这让二姨娘想到自己当年被人强暴时候的样子,她应该也是这么害怕,磕头求饶,但是没人肯放过她。
脑海中浮现出结实的小伙子的模样,那小伙子赶车马车停在院外,向他挥舞着鞭子:“我等你,我等你……”
他等她赎身,然后他们就会成亲回老家经营一片桑树和水田,过着人间平凡夫妻的生活。
但是那个人,在他们约定的那一天,被邱万河给杀了。
而设下这个局的人,是邱太太,她为了固宠,把她送给邱万河,送过去又怕争宠,给她下绝子汤。
后来,邱万河一房一房的娶,这女人也就不嫉妒了,别人都有孩子。
她一念之差,害了她和晴朗一辈子。
二姨太什么都不想听了,用那柄血迹未干的匕首,直接插进了邱太太的脖颈中。
沈天岚带着病,到祠堂看沈唯卿了。
因为沈唯卿不同意婚事,还骂自己的亲叔叔,沈天岚让他反省。
这少年就安安静静在祠堂中打坐,提亲的事情,他还是不同意。
是,那个秦小雪不说出身有多低微,是老五的女人,嫁给他不合适,但是没办法了。
经过王觉那么一闹,所有人都知道沈家有四十无子方可纳妾的家规,那个秦小雪,绝对不可以再和老五扯上关系。
而且秦小雪肚子里怀了沈家的孩子。
他们逼宫到沈家,改口说孩子是沈唯卿的了。
沈天岚本来打算把这些人杀掉了之,可是人太多,这次回乡,有锦衣卫跟着。
所以只能委屈孙子了。
但是委屈的话,不能说,大家长,不能跟小辈认错,这样会失了威仪。
沈天岚走到供奉了列祖列宗的排位面前,给祖宗们上柱香,然后倏然回头。
那少年盘膝坐在地中央呢,没有动也没有说话,但是抬起头看他了,眸子清澈坚定,充满了年轻人不服输的斗志。

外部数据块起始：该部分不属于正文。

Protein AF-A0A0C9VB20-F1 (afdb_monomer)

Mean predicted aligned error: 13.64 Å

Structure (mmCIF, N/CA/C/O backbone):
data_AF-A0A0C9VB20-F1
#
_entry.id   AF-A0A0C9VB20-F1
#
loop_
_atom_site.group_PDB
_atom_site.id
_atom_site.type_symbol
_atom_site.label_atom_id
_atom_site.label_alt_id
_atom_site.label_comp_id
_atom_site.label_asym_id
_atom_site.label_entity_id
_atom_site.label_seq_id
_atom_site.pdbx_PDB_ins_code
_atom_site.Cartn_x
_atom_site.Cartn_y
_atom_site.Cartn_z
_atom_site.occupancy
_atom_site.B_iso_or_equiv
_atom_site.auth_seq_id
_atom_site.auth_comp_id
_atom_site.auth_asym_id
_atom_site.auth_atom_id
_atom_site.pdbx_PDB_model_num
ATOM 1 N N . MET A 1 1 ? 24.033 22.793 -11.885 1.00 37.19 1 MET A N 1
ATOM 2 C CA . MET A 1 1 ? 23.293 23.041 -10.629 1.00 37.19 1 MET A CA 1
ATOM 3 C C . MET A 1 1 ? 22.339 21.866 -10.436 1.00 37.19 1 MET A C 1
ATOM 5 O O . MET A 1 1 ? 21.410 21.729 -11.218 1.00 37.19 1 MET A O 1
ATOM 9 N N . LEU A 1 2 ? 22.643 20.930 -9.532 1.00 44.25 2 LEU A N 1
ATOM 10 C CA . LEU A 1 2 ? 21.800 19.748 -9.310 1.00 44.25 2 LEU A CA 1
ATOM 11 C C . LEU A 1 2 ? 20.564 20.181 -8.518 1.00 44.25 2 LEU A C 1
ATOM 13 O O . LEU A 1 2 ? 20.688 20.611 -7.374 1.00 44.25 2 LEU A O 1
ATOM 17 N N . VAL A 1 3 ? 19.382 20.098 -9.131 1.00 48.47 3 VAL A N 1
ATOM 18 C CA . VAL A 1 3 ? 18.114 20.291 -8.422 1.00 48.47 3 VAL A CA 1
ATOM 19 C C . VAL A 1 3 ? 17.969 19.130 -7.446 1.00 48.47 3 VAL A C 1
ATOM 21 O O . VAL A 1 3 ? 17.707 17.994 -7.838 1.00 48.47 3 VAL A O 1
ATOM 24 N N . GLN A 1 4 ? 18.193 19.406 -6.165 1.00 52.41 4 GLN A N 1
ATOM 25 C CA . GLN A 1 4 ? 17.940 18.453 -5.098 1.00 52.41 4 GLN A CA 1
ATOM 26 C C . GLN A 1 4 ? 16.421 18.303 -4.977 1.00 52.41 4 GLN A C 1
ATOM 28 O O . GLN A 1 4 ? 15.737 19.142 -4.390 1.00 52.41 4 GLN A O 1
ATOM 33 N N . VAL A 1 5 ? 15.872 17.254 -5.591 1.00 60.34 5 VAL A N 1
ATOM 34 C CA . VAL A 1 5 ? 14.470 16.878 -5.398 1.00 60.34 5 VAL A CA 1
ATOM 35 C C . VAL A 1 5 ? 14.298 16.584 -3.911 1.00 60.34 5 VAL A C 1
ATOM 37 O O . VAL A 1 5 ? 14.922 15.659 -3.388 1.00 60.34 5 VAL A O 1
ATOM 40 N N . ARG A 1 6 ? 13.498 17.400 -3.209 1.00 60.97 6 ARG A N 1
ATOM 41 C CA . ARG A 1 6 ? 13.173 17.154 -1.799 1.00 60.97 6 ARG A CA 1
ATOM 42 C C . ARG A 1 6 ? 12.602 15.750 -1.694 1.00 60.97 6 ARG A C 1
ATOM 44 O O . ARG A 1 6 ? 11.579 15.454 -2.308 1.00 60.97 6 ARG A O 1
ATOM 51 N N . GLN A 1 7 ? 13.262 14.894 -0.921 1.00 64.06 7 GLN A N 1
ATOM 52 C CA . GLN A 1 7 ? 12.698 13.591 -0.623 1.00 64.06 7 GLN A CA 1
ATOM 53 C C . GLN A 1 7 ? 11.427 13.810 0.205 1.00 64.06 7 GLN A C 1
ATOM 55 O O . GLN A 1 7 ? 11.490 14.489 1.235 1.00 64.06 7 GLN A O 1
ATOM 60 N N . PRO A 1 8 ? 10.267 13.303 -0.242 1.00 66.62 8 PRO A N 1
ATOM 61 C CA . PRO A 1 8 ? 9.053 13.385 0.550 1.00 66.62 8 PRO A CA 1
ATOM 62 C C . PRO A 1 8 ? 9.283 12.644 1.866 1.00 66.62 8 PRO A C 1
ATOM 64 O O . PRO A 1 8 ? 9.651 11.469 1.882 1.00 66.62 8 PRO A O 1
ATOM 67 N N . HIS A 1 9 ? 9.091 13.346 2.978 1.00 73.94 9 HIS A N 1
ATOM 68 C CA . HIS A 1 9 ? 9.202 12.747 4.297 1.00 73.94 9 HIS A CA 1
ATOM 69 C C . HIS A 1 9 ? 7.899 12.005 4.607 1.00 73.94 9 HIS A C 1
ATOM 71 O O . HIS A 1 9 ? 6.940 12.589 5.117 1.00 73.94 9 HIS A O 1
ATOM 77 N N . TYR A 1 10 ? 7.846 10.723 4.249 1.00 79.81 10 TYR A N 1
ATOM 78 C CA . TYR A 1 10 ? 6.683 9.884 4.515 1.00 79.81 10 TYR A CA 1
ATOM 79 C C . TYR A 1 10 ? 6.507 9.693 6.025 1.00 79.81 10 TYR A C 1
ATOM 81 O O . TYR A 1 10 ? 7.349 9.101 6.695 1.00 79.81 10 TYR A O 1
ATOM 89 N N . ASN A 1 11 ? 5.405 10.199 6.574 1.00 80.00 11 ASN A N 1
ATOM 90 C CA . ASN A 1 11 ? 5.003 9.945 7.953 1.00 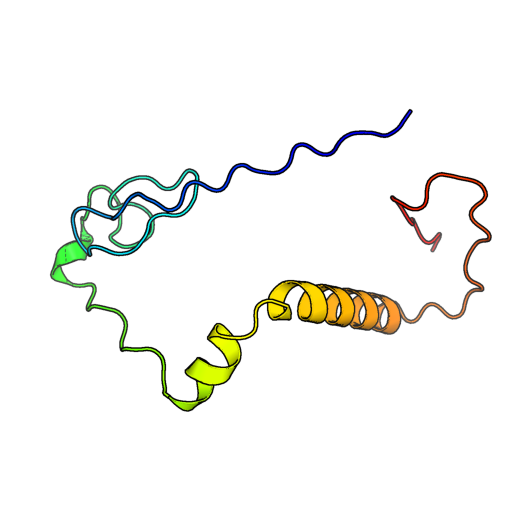80.00 11 ASN A CA 1
ATOM 91 C C . ASN A 1 11 ? 3.794 9.007 7.966 1.00 80.00 11 ASN A C 1
ATOM 93 O O . ASN A 1 11 ? 2.663 9.454 7.766 1.00 80.00 11 ASN A O 1
ATOM 97 N N . TRP A 1 12 ? 4.056 7.720 8.193 1.00 85.44 12 TRP A N 1
ATOM 98 C CA . TRP A 1 12 ? 3.052 6.652 8.272 1.00 85.44 12 TRP A CA 1
ATOM 99 C C . TRP A 1 12 ? 2.956 6.061 9.688 1.00 85.44 12 TRP A C 1
ATOM 101 O O . TRP A 1 12 ? 2.695 4.880 9.871 1.00 85.44 12 TRP A O 1
ATOM 111 N N . SER A 1 13 ? 3.214 6.877 10.714 1.00 87.50 13 SER A N 1
ATOM 112 C CA . SER A 1 13 ? 3.145 6.452 12.124 1.00 87.50 13 SER A CA 1
ATOM 113 C C . SER A 1 13 ? 1.742 6.562 12.731 1.00 87.50 13 SER A C 1
ATOM 115 O O . SER A 1 13 ? 1.475 6.015 13.799 1.00 87.50 13 SER A O 1
ATOM 117 N N . ARG A 1 14 ? 0.837 7.287 12.065 1.00 91.06 14 ARG A N 1
ATOM 118 C CA . ARG A 1 14 ? -0.512 7.571 12.565 1.00 91.06 14 ARG A CA 1
ATOM 119 C C . ARG A 1 14 ? -1.483 6.482 12.125 1.00 91.06 14 ARG A C 1
ATOM 121 O O . ARG A 1 14 ? -1.374 5.959 11.019 1.00 91.06 14 ARG A O 1
ATOM 128 N N . ARG A 1 15 ? -2.467 6.186 12.973 1.00 89.94 15 ARG A N 1
ATOM 129 C CA . ARG A 1 15 ? -3.557 5.246 12.684 1.00 89.94 15 ARG A CA 1
ATOM 130 C C . ARG A 1 15 ? -4.906 5.940 12.781 1.00 89.94 15 ARG A C 1
ATOM 132 O O . ARG A 1 15 ? -5.059 6.912 13.521 1.00 89.94 15 ARG A O 1
ATOM 139 N N . CYS A 1 16 ? -5.878 5.454 12.019 1.00 88.81 16 CYS A N 1
ATOM 140 C CA . CYS A 1 16 ? -7.246 5.935 12.117 1.00 88.81 16 CYS A CA 1
ATOM 141 C C . CYS A 1 16 ? -7.861 5.524 13.464 1.00 88.81 16 CYS A C 1
ATOM 143 O O . CYS A 1 16 ? -7.801 4.358 13.827 1.00 88.81 16 CYS A O 1
ATOM 145 N N . GLN A 1 17 ? -8.516 6.443 14.176 1.00 90.44 17 GLN A N 1
ATOM 146 C CA . GLN A 1 17 ? -9.155 6.144 15.469 1.00 90.44 17 GLN A CA 1
ATOM 147 C C . GLN A 1 17 ? -10.378 5.223 15.356 1.00 90.44 17 GLN A C 1
ATOM 149 O O . GLN A 1 17 ? -10.846 4.707 16.361 1.00 90.44 17 GLN A O 1
ATOM 154 N N . PHE A 1 18 ? -10.921 5.067 14.146 1.00 88.56 18 PHE A N 1
ATOM 155 C CA . PHE A 1 18 ? -12.153 4.324 13.906 1.00 88.56 18 PHE A CA 1
ATOM 156 C C . PHE A 1 18 ? -11.891 2.891 13.431 1.00 88.56 18 PHE A C 1
ATOM 158 O O . PHE A 1 18 ? -12.426 1.960 14.012 1.00 88.56 18 PHE A O 1
ATOM 165 N N . CYS A 1 19 ? -11.060 2.711 12.397 1.00 86.06 19 CYS A N 1
ATOM 166 C CA . CYS A 1 19 ? -10.750 1.390 11.824 1.00 86.06 19 CYS A CA 1
ATOM 167 C C . CYS A 1 19 ? -9.300 0.934 12.048 1.00 86.06 19 CYS A C 1
ATOM 169 O O . CYS A 1 19 ? -8.874 -0.071 11.493 1.00 86.06 19 CYS A O 1
ATOM 171 N N . ASN A 1 20 ? -8.498 1.702 12.791 1.00 85.44 20 ASN A N 1
ATOM 172 C CA . ASN A 1 20 ? -7.107 1.388 13.136 1.00 85.44 20 ASN A CA 1
ATOM 173 C C . ASN A 1 20 ? -6.122 1.186 11.958 1.00 85.44 20 ASN A C 1
ATOM 175 O O . ASN A 1 20 ? -4.962 0.812 12.176 1.00 85.44 20 ASN A O 1
ATOM 179 N N . ILE A 1 21 ? -6.533 1.475 10.717 1.00 85.88 21 ILE A N 1
ATOM 180 C CA . ILE A 1 21 ? -5.658 1.407 9.540 1.00 85.88 21 ILE A CA 1
ATOM 181 C C . ILE A 1 21 ? -4.575 2.491 9.590 1.00 85.88 21 ILE A C 1
ATOM 183 O O . ILE A 1 21 ? -4.787 3.578 10.136 1.00 85.88 21 ILE A O 1
ATOM 187 N N . LEU A 1 22 ? -3.409 2.186 9.019 1.00 88.25 22 LEU A N 1
ATOM 188 C CA . LEU A 1 22 ? -2.296 3.122 8.886 1.00 88.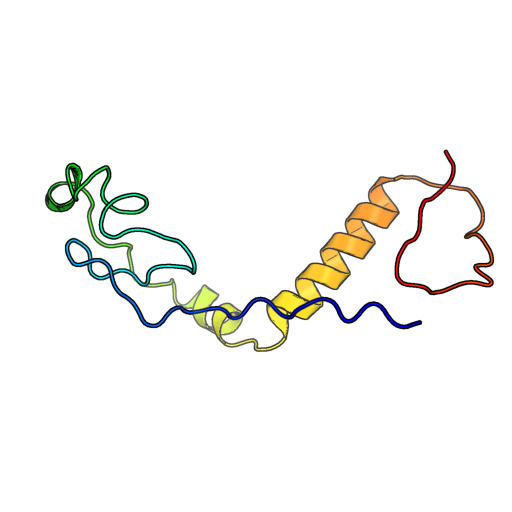25 22 LEU A CA 1
ATOM 189 C C . LEU A 1 22 ? -2.703 4.288 7.973 1.00 88.25 22 LEU A C 1
ATOM 191 O O . LEU A 1 22 ? -3.185 4.059 6.867 1.00 88.25 22 LEU A O 1
ATOM 195 N N . LEU A 1 23 ? -2.503 5.520 8.434 1.00 87.44 23 LEU A N 1
ATOM 196 C CA . LEU A 1 23 ? -2.785 6.723 7.655 1.00 87.44 23 LEU A CA 1
ATOM 197 C C . LEU A 1 23 ? -1.546 7.129 6.860 1.00 87.44 23 LEU A C 1
ATOM 199 O O . LEU A 1 23 ? -0.451 7.266 7.422 1.00 87.44 23 LEU A O 1
ATOM 203 N N . LEU A 1 24 ? -1.730 7.387 5.568 1.00 87.81 24 LEU A N 1
ATOM 204 C CA . LEU A 1 24 ? -0.680 7.928 4.717 1.00 87.81 24 LEU A CA 1
ATOM 205 C C . LEU A 1 24 ? -0.384 9.395 5.067 1.00 87.81 24 LEU A C 1
ATOM 207 O O . LEU A 1 24 ? -1.077 10.079 5.830 1.00 87.81 24 LEU A O 1
ATOM 211 N N . THR A 1 25 ? 0.713 9.899 4.507 1.00 86.25 25 THR A N 1
ATOM 212 C CA . THR A 1 25 ? 1.131 11.288 4.712 1.00 86.25 25 THR A CA 1
ATOM 213 C C . THR A 1 25 ? 0.071 12.236 4.158 1.00 86.25 25 THR A C 1
ATOM 215 O O . THR A 1 25 ? -0.294 12.142 2.994 1.00 86.25 25 THR A O 1
ATOM 218 N N . GLY A 1 26 ? -0.427 13.144 5.000 1.00 86.25 26 GLY A N 1
ATOM 219 C CA . GLY A 1 26 ? -1.492 14.086 4.637 1.00 86.25 26 GLY A CA 1
ATOM 220 C C . GLY A 1 26 ? -2.914 13.562 4.849 1.00 86.25 26 GLY A C 1
ATOM 221 O O . GLY A 1 26 ? -3.841 14.369 4.883 1.00 86.25 26 GLY A O 1
ATOM 222 N N . GLU A 1 27 ? -3.106 12.262 5.084 1.00 88.44 27 GLU A N 1
ATOM 223 C CA . GLU A 1 27 ? -4.440 11.732 5.362 1.00 88.44 27 GLU A CA 1
ATOM 224 C C . GLU A 1 27 ? -4.952 12.197 6.727 1.00 88.44 27 GLU A C 1
ATOM 226 O O . GLU A 1 27 ? -4.217 12.264 7.727 1.00 88.44 27 GLU A O 1
ATOM 231 N N . ARG A 1 28 ? -6.242 12.537 6.752 1.00 87.25 28 ARG A N 1
ATOM 232 C CA . ARG A 1 28 ? -6.972 12.920 7.956 1.00 87.25 28 ARG A CA 1
ATOM 233 C C . ARG A 1 28 ? -7.684 11.713 8.546 1.00 87.25 28 ARG A C 1
ATOM 235 O O . ARG A 1 28 ? -8.050 10.758 7.863 1.00 87.25 28 ARG A O 1
ATOM 242 N N . ASN A 1 29 ? -7.881 11.780 9.853 1.00 87.56 29 ASN A N 1
ATOM 243 C CA . ASN A 1 29 ? -8.458 10.695 10.618 1.00 87.56 29 ASN A CA 1
ATOM 244 C C . ASN A 1 29 ? -9.926 10.456 10.239 1.00 87.56 29 ASN A C 1
ATOM 246 O O . ASN A 1 29 ? -10.750 11.359 10.375 1.00 87.56 29 ASN A O 1
ATOM 250 N N . GLY A 1 30 ? -10.250 9.237 9.799 1.00 85.00 30 GLY A N 1
ATOM 251 C CA . GLY A 1 30 ? -11.614 8.870 9.436 1.00 85.00 30 GLY A CA 1
ATOM 252 C C . GLY A 1 30 ? -12.167 9.713 8.294 1.00 85.00 30 GLY A C 1
ATOM 253 O O . GLY A 1 30 ? -13.306 10.142 8.378 1.00 85.00 30 GLY A O 1
ATOM 254 N N . GLU A 1 31 ? -11.369 10.021 7.272 1.00 86.31 31 GLU A N 1
ATOM 255 C CA . GLU A 1 31 ? -11.879 10.569 6.008 1.00 86.31 31 GLU A CA 1
ATOM 256 C C . GLU A 1 31 ? -11.772 9.513 4.910 1.00 86.31 31 GLU A C 1
ATOM 258 O O . GLU A 1 31 ? -12.795 8.984 4.482 1.00 86.31 31 GLU A O 1
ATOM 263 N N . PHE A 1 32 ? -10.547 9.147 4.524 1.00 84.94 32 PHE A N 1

沈天岚是非常喜欢这个孙子的,羡慕他少年人的身上的痴和真,可是这次这件事,还是得委屈他一下,也是锻炼让他成长吧。
沈天岚道:“婚事,就这么订了,秦小雪的肚子大了,拖延不得,半月内你们就完婚。”
沈唯卿笑了笑:“我在孝期,您不怕被人说?!”
沈天岚道:“办法是人想出来的,就说秦小雪的娘得了绝症,要看女儿出嫁,这也是为了孝道。”
“祖父总是有很多办法的。”那少年看向前方,看着冉冉升起的一缕缕青色烟雾,他突然问道:“祖父,咱们家是怎么起家的?”